It's great you're clicking the link and having a quick browse at the end of a busy week. Not everyone who's subscribed has time to check out what we're doing - but you did. Yes, you. We really appreciate it, you. Thanks so much for taking the time!
Hopefully we've got some useful stuff this week. Brew up, swipe a biscuit, let's dive in.
Something to try...
Professor Katy Milkman (see our book recommendation, below) has studied how people respond to being given advice (alongside one of her grad students Lauren Eskreis-Winkler.) In this clip, she discusses what being advised/talked to can sometimes feel like; someone else guiding or persuading you, often not-so subtly, telling you things you already know... it can be demoralising. Instead, she suggests, if you want improved performance, ask the people you're working with to advise others.

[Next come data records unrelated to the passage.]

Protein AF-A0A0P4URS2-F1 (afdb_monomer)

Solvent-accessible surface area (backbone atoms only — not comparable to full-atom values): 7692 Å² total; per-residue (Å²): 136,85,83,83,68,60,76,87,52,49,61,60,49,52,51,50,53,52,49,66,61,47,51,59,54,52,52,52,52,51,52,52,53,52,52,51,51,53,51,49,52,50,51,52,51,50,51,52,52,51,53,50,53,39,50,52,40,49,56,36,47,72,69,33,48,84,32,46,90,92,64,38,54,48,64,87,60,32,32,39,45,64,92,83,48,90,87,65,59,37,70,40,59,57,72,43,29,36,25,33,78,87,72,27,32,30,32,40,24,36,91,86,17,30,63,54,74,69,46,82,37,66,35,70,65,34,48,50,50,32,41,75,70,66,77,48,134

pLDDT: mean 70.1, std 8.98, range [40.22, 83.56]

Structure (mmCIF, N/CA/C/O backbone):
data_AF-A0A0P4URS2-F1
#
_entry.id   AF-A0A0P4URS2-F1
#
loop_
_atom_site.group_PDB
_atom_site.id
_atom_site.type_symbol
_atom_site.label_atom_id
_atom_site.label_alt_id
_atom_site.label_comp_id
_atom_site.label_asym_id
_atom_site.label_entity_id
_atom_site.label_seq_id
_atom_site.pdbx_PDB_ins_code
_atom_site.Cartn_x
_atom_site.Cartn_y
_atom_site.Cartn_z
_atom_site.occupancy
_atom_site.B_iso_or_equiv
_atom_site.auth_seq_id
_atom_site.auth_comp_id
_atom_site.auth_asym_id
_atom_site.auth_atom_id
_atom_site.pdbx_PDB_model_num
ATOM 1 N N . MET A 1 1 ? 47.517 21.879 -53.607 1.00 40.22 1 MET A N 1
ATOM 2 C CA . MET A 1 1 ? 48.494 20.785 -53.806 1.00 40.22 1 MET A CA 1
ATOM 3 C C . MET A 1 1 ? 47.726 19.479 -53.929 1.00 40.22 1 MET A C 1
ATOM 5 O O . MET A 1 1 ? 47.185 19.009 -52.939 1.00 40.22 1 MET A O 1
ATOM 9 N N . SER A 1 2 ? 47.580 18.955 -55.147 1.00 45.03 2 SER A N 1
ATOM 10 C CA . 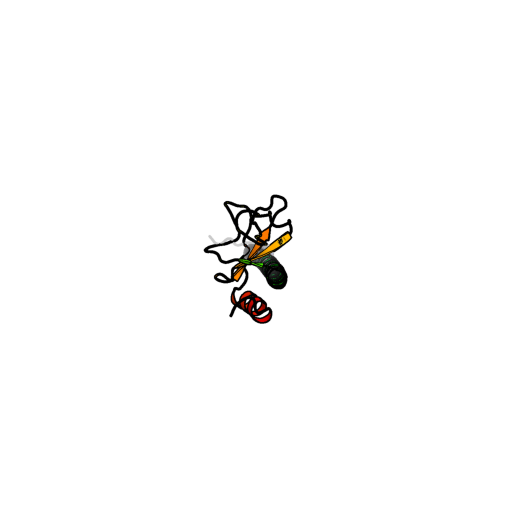SER A 1 2 ? 46.904 17.680 -55.411 1.00 45.03 2 SER A CA 1
ATOM 11 C C . SER A 1 2 ? 47.869 16.525 -55.140 1.00 45.03 2 SER A C 1
ATOM 13 O O . SER A 1 2 ? 48.857 16.362 -55.856 1.00 45.03 2 SER A O 1
ATOM 15 N N . LEU A 1 3 ? 47.600 15.734 -54.104 1.00 50.28 3 LEU A N 1
ATOM 16 C CA . LEU A 1 3 ? 48.310 14.484 -53.842 1.00 50.28 3 LEU A CA 1
ATOM 17 C C . LEU A 1 3 ? 47.886 13.443 -54.889 1.00 50.28 3 LEU A C 1
ATOM 19 O O . LEU A 1 3 ? 46.860 12.784 -54.745 1.00 50.28 3 LEU A O 1
ATOM 23 N N . ASN A 1 4 ? 48.667 13.314 -55.963 1.00 55.03 4 ASN A N 1
ATOM 24 C CA . ASN A 1 4 ? 48.506 12.252 -56.957 1.00 55.03 4 ASN A CA 1
ATOM 25 C C . ASN A 1 4 ? 49.027 10.933 -56.365 1.00 55.03 4 ASN A C 1
ATOM 27 O O . ASN A 1 4 ? 50.190 10.574 -56.545 1.00 55.03 4 ASN A O 1
ATOM 31 N N . LEU A 1 5 ? 48.179 10.220 -55.615 1.00 58.09 5 LEU A N 1
ATOM 32 C CA . LEU A 1 5 ? 48.486 8.851 -55.204 1.00 58.09 5 LEU A CA 1
ATOM 33 C C . LEU A 1 5 ? 48.354 7.897 -56.406 1.00 58.09 5 LEU A C 1
ATOM 35 O O . LEU A 1 5 ? 47.364 7.985 -57.142 1.00 58.09 5 LEU A O 1
ATOM 39 N N . PRO A 1 6 ? 49.304 6.962 -56.600 1.00 62.16 6 PRO A N 1
ATOM 40 C CA . PRO A 1 6 ? 49.242 5.971 -57.673 1.00 62.16 6 PRO A CA 1
ATOM 41 C C . PRO A 1 6 ? 47.954 5.138 -57.586 1.00 62.16 6 PRO A C 1
ATOM 43 O O . PRO A 1 6 ? 47.542 4.749 -56.495 1.00 62.16 6 PRO A O 1
ATOM 46 N N . LEU A 1 7 ? 47.349 4.819 -58.740 1.00 61.75 7 LEU A N 1
ATOM 47 C CA . LEU A 1 7 ? 46.035 4.159 -58.899 1.00 61.75 7 LEU A CA 1
ATOM 48 C C . LEU A 1 7 ? 45.827 2.926 -57.988 1.00 61.75 7 LEU A C 1
ATOM 50 O O . LEU A 1 7 ? 44.726 2.660 -57.517 1.00 61.75 7 LEU A O 1
ATOM 54 N N . LYS A 1 8 ? 46.919 2.212 -57.682 1.00 62.84 8 LYS A N 1
ATOM 55 C CA . LYS A 1 8 ? 46.978 1.020 -56.816 1.00 62.84 8 LYS A CA 1
ATOM 56 C C . LYS A 1 8 ? 46.599 1.298 -55.351 1.00 62.84 8 LYS A C 1
ATOM 58 O O . LYS A 1 8 ? 46.161 0.393 -54.654 1.00 62.84 8 LYS A O 1
ATOM 63 N N . TRP A 1 9 ? 46.759 2.540 -54.895 1.00 57.81 9 TRP A N 1
ATOM 64 C CA . TRP A 1 9 ? 46.485 2.979 -53.523 1.00 57.81 9 TRP A CA 1
ATOM 65 C C . TRP A 1 9 ? 45.191 3.792 -53.391 1.00 57.81 9 TRP A C 1
ATOM 67 O O . TRP A 1 9 ? 44.732 4.023 -52.277 1.00 57.81 9 TRP A O 1
ATOM 77 N N . GLN A 1 10 ? 44.562 4.181 -54.504 1.00 61.44 10 GLN A N 1
ATOM 78 C CA . GLN A 1 10 ? 43.305 4.939 -54.484 1.00 61.44 10 GLN A CA 1
ATOM 79 C C . GLN A 1 10 ? 42.127 4.088 -53.992 1.00 61.44 10 GLN A C 1
ATOM 81 O O . GLN A 1 10 ? 41.325 4.557 -53.189 1.00 61.44 10 GLN A O 1
ATOM 86 N N . VAL A 1 11 ? 42.059 2.820 -54.406 1.00 65.56 11 VAL A N 1
ATOM 87 C CA . VAL A 1 11 ? 41.011 1.874 -53.986 1.00 65.56 11 VAL A CA 1
ATOM 88 C C . VAL A 1 11 ? 41.062 1.564 -52.477 1.00 65.56 11 VAL A C 1
ATOM 90 O O . VAL A 1 11 ? 40.032 1.720 -51.820 1.00 65.56 11 VAL A O 1
ATOM 93 N N . PRO A 1 12 ? 42.215 1.201 -51.870 1.00 65.31 12 PRO A N 1
ATOM 94 C CA . PRO A 1 12 ? 42.278 0.990 -50.422 1.00 65.31 12 PRO A CA 1
ATOM 95 C C . PRO A 1 12 ? 42.117 2.292 -49.623 1.00 65.31 12 PRO A C 1
ATOM 97 O O . PRO A 1 12 ? 41.524 2.260 -48.548 1.00 65.31 12 PRO A O 1
ATOM 100 N N . ALA A 1 13 ? 42.570 3.442 -50.142 1.00 64.19 13 ALA A N 1
ATOM 101 C CA . ALA A 1 13 ? 42.364 4.735 -49.486 1.00 64.19 13 ALA A CA 1
ATOM 102 C C . ALA A 1 13 ? 40.878 5.134 -49.446 1.00 64.19 13 ALA A C 1
ATOM 104 O O . ALA A 1 13 ? 40.386 5.556 -48.402 1.00 64.19 13 ALA A O 1
ATOM 105 N N . LEU A 1 14 ? 40.139 4.940 -50.543 1.00 64.94 14 LEU A N 1
ATOM 106 C CA . LEU A 1 14 ? 38.689 5.157 -50.578 1.00 64.94 14 LEU A CA 1
ATOM 107 C C . LEU A 1 14 ? 37.946 4.189 -49.647 1.00 64.94 14 LEU A C 1
ATOM 109 O O . LEU A 1 14 ? 37.041 4.615 -48.932 1.00 64.94 14 LEU A O 1
ATOM 113 N N . GLY A 1 15 ? 38.369 2.921 -49.588 1.00 64.81 15 GLY A N 1
ATOM 114 C CA . GLY A 1 15 ? 37.831 1.940 -48.639 1.00 64.81 15 GLY A CA 1
ATOM 115 C C . GLY A 1 15 ? 38.058 2.337 -47.175 1.00 64.81 15 GLY A C 1
ATOM 116 O O . GLY A 1 15 ? 37.139 2.245 -46.363 1.00 64.81 15 GLY A O 1
ATOM 117 N N . ALA A 1 16 ? 39.245 2.852 -46.844 1.00 66.31 16 ALA A N 1
ATOM 118 C CA . ALA A 1 16 ? 39.568 3.330 -45.501 1.00 66.31 16 ALA A CA 1
ATOM 119 C C . ALA A 1 16 ? 38.758 4.578 -45.106 1.00 66.31 16 ALA A C 1
ATOM 121 O O . ALA A 1 16 ? 38.312 4.678 -43.965 1.00 66.31 16 ALA A O 1
ATOM 122 N N . ILE A 1 17 ? 38.511 5.503 -46.040 1.00 68.69 17 ILE A N 1
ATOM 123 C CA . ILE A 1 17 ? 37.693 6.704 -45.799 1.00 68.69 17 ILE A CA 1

Their thinking becomes clearer. They begin to action the very advice they've been giving to other people. There's a 'saying-is-believing' effect; their capacity to change improves.
This applies really strongly to students right now. Think about the endless haranguing many of them get at this time of year - and how we might turn that dynamic on its head. Here's the clip:
It struck us, listening to Milkman, how often we use this technique too. Here's an example. A great coaching question for your students at this time of year is:
"Advise a fellow student who's getting low grades in a subject and is feeling down about it."
Get students together to draw up a list of possible actions. Tell them it's for students in the year below. Ask for actionable tactics expressed really clearly so younger, less study-experienced kids can follow it: what to do, how to do it and when to do it.
Once your list is done, typed up, processed and re-presented in whatever way you want... make sure every student who contributed gets a copy for themselves.
And some of them might even want to run a session for students from the year group below; it's a win-win!
Something we've been reading...
So Katy Milkman - the woman in the clip - is a Professor at Penn State and has worked alongside Angela Duckworth. Milkman's How to Change has been a quick and easy half-term read. Every social scientist with a book deal is advised to write like Malcolm Gladwell nowadays so you know what to expect; short narrative passages, storytelling, then lots of research and a chapter conclusion called 'takeaways'. Milkman operates in the same space as Charles Duhigg and hers is similar to Gretchen Rubin's work but better, we think - more immediately actionable and with a stronger education context. This is quick, engaging and helpful stuff, ideal for reading in bursts during the busiest half term of the year...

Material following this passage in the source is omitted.